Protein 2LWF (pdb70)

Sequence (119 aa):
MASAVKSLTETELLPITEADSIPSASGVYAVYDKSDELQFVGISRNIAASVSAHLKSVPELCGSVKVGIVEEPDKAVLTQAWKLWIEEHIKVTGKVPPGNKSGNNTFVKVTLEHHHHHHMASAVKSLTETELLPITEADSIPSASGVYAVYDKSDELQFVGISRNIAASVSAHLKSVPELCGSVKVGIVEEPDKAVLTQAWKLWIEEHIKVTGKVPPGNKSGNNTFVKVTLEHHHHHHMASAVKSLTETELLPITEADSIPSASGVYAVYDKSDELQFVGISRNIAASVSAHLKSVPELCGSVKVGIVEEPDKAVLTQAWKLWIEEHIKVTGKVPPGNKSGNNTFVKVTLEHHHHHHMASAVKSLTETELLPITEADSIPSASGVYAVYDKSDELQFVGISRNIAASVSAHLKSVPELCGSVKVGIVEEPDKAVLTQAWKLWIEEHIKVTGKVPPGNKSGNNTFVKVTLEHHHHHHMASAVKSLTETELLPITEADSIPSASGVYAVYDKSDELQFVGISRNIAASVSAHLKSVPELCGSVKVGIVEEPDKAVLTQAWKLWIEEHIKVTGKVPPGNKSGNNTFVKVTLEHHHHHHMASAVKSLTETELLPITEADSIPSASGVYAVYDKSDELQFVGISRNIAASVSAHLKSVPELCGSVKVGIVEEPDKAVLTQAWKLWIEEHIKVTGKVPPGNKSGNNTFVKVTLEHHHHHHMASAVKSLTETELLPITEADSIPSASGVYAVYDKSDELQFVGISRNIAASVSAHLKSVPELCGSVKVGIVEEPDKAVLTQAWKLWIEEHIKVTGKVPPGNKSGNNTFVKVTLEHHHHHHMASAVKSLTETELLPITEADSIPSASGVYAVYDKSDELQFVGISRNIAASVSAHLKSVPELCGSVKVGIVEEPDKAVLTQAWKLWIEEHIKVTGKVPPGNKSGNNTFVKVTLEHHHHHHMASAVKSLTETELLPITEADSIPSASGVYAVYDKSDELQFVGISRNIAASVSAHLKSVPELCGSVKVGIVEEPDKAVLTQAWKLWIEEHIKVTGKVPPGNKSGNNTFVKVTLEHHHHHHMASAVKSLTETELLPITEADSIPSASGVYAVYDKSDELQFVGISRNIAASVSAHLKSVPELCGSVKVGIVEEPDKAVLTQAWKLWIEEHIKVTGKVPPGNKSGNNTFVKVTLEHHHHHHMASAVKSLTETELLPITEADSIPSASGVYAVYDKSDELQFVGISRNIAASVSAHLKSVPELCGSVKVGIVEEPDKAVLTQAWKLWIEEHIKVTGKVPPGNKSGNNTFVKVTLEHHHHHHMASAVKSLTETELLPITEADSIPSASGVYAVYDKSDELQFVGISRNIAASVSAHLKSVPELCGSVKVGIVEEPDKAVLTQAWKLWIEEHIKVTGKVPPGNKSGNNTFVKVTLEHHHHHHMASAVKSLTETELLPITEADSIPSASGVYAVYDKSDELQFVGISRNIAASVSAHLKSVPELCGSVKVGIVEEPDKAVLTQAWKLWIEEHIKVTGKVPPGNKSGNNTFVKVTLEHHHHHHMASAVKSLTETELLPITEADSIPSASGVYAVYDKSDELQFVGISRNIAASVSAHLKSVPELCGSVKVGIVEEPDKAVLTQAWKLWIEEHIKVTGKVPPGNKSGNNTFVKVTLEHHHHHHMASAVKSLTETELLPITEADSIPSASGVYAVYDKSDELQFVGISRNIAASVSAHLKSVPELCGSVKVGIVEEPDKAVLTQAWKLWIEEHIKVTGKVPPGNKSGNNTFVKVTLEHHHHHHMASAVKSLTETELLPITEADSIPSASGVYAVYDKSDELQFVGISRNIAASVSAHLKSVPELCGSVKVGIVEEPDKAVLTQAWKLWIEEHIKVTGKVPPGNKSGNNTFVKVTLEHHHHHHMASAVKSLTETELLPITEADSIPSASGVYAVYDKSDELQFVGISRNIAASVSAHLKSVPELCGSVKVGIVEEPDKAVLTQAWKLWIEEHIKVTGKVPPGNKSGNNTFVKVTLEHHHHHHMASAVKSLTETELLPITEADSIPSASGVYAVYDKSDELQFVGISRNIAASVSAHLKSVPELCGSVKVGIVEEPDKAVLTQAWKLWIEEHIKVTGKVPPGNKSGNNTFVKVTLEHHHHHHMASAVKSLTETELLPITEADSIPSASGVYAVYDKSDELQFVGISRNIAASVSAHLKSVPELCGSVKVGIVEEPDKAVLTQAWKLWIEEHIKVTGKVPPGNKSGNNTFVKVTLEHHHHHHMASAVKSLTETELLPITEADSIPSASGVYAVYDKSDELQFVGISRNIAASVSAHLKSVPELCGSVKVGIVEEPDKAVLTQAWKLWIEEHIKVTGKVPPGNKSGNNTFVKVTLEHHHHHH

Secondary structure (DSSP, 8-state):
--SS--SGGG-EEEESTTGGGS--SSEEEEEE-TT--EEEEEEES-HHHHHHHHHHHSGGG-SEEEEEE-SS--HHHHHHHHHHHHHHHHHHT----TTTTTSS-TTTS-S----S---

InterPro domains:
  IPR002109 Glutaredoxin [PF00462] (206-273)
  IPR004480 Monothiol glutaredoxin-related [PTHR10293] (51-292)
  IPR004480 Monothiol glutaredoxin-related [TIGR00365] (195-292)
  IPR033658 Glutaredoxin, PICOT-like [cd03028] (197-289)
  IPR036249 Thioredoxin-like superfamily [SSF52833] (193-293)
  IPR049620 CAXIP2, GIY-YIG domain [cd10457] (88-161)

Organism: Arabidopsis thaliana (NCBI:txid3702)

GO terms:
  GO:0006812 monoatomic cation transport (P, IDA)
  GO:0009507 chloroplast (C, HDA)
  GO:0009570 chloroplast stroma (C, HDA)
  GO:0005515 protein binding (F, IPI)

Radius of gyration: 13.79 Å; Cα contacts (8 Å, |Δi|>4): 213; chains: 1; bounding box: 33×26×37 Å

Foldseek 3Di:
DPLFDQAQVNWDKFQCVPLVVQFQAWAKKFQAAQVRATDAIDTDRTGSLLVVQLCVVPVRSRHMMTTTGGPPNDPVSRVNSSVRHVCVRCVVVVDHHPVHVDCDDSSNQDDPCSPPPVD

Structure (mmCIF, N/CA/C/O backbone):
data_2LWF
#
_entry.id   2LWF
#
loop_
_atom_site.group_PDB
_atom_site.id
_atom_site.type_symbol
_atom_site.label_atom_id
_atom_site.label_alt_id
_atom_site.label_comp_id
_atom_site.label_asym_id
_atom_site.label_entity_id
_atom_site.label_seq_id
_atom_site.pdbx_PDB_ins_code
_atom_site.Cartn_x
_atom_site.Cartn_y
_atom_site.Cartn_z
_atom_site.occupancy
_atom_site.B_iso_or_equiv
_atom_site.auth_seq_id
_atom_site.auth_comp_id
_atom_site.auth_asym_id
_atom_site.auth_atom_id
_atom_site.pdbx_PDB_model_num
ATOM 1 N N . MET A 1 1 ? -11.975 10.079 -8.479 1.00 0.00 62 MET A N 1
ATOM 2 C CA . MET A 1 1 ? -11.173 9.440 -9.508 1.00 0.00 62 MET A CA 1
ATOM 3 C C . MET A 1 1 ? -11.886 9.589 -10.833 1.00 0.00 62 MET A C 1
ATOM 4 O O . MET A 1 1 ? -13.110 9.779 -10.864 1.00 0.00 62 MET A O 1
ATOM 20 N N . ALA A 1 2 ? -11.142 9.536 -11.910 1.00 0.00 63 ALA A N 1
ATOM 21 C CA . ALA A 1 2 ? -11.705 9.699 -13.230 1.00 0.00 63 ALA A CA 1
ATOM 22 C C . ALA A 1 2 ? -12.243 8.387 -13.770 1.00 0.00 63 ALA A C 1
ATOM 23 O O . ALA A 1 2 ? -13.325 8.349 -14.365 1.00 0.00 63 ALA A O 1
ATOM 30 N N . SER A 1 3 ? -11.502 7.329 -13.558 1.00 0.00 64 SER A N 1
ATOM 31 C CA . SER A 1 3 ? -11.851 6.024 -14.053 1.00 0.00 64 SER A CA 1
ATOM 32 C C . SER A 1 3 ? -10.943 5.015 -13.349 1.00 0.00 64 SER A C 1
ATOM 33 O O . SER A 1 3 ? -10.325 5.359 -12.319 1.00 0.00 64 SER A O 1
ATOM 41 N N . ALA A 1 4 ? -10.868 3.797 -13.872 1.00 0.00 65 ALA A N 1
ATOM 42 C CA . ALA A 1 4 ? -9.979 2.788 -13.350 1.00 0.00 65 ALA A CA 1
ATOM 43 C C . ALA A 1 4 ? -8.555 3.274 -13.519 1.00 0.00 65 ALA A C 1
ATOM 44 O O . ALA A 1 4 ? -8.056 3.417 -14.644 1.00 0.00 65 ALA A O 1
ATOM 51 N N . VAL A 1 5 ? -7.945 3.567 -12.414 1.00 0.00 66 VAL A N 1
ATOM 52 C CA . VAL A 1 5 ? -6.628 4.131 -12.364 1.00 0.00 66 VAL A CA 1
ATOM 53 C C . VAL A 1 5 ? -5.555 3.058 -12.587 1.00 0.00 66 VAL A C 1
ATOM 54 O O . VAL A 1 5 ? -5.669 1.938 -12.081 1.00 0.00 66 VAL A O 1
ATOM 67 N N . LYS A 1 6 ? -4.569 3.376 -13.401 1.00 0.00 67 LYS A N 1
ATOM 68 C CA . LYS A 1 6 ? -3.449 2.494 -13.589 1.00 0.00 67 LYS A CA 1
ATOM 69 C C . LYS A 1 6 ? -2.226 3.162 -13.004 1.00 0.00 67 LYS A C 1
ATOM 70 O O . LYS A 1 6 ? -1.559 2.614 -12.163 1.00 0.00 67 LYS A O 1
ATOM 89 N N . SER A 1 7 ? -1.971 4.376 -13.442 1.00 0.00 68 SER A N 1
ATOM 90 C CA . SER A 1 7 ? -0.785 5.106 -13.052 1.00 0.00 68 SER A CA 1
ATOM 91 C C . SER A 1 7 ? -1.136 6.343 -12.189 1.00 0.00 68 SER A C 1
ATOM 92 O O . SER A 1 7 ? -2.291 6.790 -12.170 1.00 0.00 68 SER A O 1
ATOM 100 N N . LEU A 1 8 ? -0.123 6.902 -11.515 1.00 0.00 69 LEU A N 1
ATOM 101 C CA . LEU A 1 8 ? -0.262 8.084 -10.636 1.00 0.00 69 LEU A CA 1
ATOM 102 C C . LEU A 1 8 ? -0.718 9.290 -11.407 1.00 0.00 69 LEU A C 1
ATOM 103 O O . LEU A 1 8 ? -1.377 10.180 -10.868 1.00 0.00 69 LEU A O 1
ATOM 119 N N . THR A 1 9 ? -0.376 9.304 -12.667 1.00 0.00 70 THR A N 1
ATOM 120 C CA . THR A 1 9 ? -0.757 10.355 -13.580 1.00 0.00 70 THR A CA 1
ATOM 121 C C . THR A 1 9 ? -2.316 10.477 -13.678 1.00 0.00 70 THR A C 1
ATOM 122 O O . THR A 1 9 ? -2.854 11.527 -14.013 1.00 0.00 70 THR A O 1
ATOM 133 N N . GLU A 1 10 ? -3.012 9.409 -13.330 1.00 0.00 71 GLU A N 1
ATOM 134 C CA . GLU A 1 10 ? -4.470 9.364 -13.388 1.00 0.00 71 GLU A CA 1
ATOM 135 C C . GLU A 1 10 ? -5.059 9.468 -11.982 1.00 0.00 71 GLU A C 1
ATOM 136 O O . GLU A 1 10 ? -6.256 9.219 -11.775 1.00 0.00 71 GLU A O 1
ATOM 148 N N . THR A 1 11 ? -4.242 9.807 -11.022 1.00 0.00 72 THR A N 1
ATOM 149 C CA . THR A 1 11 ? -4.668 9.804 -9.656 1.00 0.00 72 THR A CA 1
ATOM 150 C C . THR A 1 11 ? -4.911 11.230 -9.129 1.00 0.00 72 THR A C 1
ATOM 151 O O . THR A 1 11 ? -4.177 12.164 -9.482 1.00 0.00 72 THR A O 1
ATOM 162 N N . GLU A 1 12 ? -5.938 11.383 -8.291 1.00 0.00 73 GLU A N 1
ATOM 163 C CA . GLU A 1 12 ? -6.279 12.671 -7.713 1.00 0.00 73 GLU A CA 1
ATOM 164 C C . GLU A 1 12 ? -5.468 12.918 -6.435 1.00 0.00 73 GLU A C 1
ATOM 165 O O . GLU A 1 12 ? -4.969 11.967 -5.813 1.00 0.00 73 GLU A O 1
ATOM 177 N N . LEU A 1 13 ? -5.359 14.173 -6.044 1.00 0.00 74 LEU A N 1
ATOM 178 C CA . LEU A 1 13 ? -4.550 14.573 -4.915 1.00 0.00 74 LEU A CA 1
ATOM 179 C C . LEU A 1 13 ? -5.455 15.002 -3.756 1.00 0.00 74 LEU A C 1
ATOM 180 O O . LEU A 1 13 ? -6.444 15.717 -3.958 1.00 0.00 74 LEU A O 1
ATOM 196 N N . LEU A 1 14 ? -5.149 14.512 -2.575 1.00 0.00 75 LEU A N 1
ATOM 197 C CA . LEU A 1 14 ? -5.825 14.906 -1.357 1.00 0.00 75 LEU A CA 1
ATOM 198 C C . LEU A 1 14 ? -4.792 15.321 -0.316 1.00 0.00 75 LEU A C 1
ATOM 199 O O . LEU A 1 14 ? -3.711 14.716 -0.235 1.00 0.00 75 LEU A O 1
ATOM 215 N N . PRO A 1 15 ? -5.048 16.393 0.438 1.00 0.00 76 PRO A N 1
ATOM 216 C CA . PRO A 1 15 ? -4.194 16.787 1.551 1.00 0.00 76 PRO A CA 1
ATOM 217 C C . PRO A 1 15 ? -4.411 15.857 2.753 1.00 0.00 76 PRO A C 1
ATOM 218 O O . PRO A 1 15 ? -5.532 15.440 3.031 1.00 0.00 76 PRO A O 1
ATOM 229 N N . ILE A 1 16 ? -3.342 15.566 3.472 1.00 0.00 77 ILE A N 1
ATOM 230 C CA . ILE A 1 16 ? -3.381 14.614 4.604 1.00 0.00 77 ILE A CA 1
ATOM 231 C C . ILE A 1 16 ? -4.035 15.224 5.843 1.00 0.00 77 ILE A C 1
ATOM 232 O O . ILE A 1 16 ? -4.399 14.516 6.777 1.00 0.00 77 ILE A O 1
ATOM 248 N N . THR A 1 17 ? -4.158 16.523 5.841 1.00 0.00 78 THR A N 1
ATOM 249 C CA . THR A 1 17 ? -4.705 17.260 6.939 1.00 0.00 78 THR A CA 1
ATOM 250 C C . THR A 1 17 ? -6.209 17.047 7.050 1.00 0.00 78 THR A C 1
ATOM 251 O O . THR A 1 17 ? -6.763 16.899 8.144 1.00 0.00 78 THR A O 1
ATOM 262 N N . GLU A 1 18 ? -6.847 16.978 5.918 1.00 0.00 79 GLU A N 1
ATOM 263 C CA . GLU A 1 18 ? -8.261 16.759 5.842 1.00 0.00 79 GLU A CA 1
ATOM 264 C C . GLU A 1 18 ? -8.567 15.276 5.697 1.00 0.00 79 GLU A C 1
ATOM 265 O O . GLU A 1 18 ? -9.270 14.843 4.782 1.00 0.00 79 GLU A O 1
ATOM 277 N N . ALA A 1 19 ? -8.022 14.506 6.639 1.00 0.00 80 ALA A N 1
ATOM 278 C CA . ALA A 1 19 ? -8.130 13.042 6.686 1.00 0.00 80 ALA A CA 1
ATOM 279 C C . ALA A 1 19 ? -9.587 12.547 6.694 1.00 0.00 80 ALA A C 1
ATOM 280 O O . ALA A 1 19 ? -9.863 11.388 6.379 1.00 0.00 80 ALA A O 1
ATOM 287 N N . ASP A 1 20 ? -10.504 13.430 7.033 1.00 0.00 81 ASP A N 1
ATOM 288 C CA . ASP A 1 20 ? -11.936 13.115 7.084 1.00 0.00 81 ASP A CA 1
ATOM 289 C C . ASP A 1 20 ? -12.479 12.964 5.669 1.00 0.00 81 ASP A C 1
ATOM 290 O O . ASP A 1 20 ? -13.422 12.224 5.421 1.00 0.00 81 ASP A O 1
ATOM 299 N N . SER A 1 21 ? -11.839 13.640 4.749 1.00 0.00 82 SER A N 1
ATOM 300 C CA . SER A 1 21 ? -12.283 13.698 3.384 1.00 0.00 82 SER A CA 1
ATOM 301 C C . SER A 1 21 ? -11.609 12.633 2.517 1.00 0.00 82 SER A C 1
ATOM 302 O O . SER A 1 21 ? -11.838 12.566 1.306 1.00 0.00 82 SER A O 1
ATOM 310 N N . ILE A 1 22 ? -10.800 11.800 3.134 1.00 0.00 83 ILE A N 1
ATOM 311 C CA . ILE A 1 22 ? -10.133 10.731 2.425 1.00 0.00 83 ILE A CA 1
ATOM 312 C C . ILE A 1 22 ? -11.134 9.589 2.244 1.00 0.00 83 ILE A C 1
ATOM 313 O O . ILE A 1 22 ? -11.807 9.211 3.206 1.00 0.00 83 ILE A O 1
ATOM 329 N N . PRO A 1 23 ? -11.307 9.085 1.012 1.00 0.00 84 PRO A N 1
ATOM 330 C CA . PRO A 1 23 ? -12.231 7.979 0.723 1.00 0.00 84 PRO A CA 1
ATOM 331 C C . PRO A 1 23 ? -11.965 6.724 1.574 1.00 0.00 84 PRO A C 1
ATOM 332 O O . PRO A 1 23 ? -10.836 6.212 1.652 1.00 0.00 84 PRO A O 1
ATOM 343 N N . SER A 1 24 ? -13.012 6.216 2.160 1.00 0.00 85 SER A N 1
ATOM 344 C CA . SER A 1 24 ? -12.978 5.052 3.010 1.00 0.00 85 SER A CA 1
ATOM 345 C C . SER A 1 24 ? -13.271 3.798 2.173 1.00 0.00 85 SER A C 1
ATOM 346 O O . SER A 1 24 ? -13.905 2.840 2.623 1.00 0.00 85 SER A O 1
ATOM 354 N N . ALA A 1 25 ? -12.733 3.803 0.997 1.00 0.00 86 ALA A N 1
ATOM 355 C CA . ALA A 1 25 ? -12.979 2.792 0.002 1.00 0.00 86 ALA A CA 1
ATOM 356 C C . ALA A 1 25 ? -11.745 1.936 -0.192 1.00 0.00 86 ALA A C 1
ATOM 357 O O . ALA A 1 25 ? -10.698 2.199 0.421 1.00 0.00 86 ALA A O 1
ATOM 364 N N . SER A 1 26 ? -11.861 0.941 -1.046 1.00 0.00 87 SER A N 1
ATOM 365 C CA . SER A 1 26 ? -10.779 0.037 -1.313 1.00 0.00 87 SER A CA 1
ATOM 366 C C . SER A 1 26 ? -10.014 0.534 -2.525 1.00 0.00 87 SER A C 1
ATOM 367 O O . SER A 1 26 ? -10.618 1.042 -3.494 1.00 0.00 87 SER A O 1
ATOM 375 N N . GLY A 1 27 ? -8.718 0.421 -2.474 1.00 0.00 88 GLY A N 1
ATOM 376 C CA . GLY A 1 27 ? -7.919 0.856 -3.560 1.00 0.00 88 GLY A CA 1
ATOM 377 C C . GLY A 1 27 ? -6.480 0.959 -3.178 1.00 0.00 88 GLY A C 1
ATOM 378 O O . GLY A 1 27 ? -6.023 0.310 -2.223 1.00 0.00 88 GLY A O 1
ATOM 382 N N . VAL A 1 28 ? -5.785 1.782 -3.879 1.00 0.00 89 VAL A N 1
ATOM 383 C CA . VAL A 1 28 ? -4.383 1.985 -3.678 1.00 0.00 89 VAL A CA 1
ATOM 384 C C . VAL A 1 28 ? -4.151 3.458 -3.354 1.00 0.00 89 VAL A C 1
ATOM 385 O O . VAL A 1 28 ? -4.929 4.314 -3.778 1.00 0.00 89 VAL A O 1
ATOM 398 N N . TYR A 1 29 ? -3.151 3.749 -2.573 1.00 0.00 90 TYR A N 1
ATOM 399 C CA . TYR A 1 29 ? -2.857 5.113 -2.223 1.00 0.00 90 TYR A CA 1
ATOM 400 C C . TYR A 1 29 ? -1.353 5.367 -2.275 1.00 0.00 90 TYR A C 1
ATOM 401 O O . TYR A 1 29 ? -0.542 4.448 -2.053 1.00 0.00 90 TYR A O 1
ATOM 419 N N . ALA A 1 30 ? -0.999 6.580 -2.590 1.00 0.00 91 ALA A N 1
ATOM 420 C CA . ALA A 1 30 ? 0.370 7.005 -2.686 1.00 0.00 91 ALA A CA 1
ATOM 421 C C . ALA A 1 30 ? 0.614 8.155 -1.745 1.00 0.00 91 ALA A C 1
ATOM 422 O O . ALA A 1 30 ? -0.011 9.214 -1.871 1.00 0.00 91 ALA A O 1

▶ _Aim of the task_: Working from the material above, retype exactly the lines from the one with "ATOM 356 C C" through the one with "ATOM 378 O O", both included, and only those lines.

▶ _Reply_:
ATOM 356 C C . ALA A 1 25 ? -11.745 1.936 -0.192 1.00 0.00 86 ALA A C 1
ATOM 357 O O . ALA A 1 25 ? -10.698 2.199 0.421 1.00 0.00 86 ALA A O 1
ATOM 364 N N . SER A 1 26 ? -11.861 0.941 -1.046 1.00 0.00 87 SER A N 1
ATOM 365 C CA . SER A 1 26 ? -10.779 0.037 -1.313 1.00 0.00 87 SER A CA 1
ATOM 366 C C . SER A 1 26 ? -10.014 0.534 -2.525 1.00 0.00 87 SER A C 1
ATOM 367 O O . SER A 1 26 ? -10.618 1.042 -3.494 1.00 0.00 87 SER A O 1
ATOM 375 N N . GLY A 1 27 ? -8.718 0.421 -2.474 1.00 0.00 88 GLY A N 1
ATOM 376 C CA . GLY A 1 27 ? -7.919 0.856 -3.560 1.00 0.00 88 GLY A CA 1
ATOM 377 C C . GLY A 1 27 ? -6.480 0.959 -3.178 1.00 0.00 88 GLY A C 1
ATOM 378 O O . GLY A 1 27 ? -6.023 0.310 -2.223 1.00 0.00 88 GLY A O 1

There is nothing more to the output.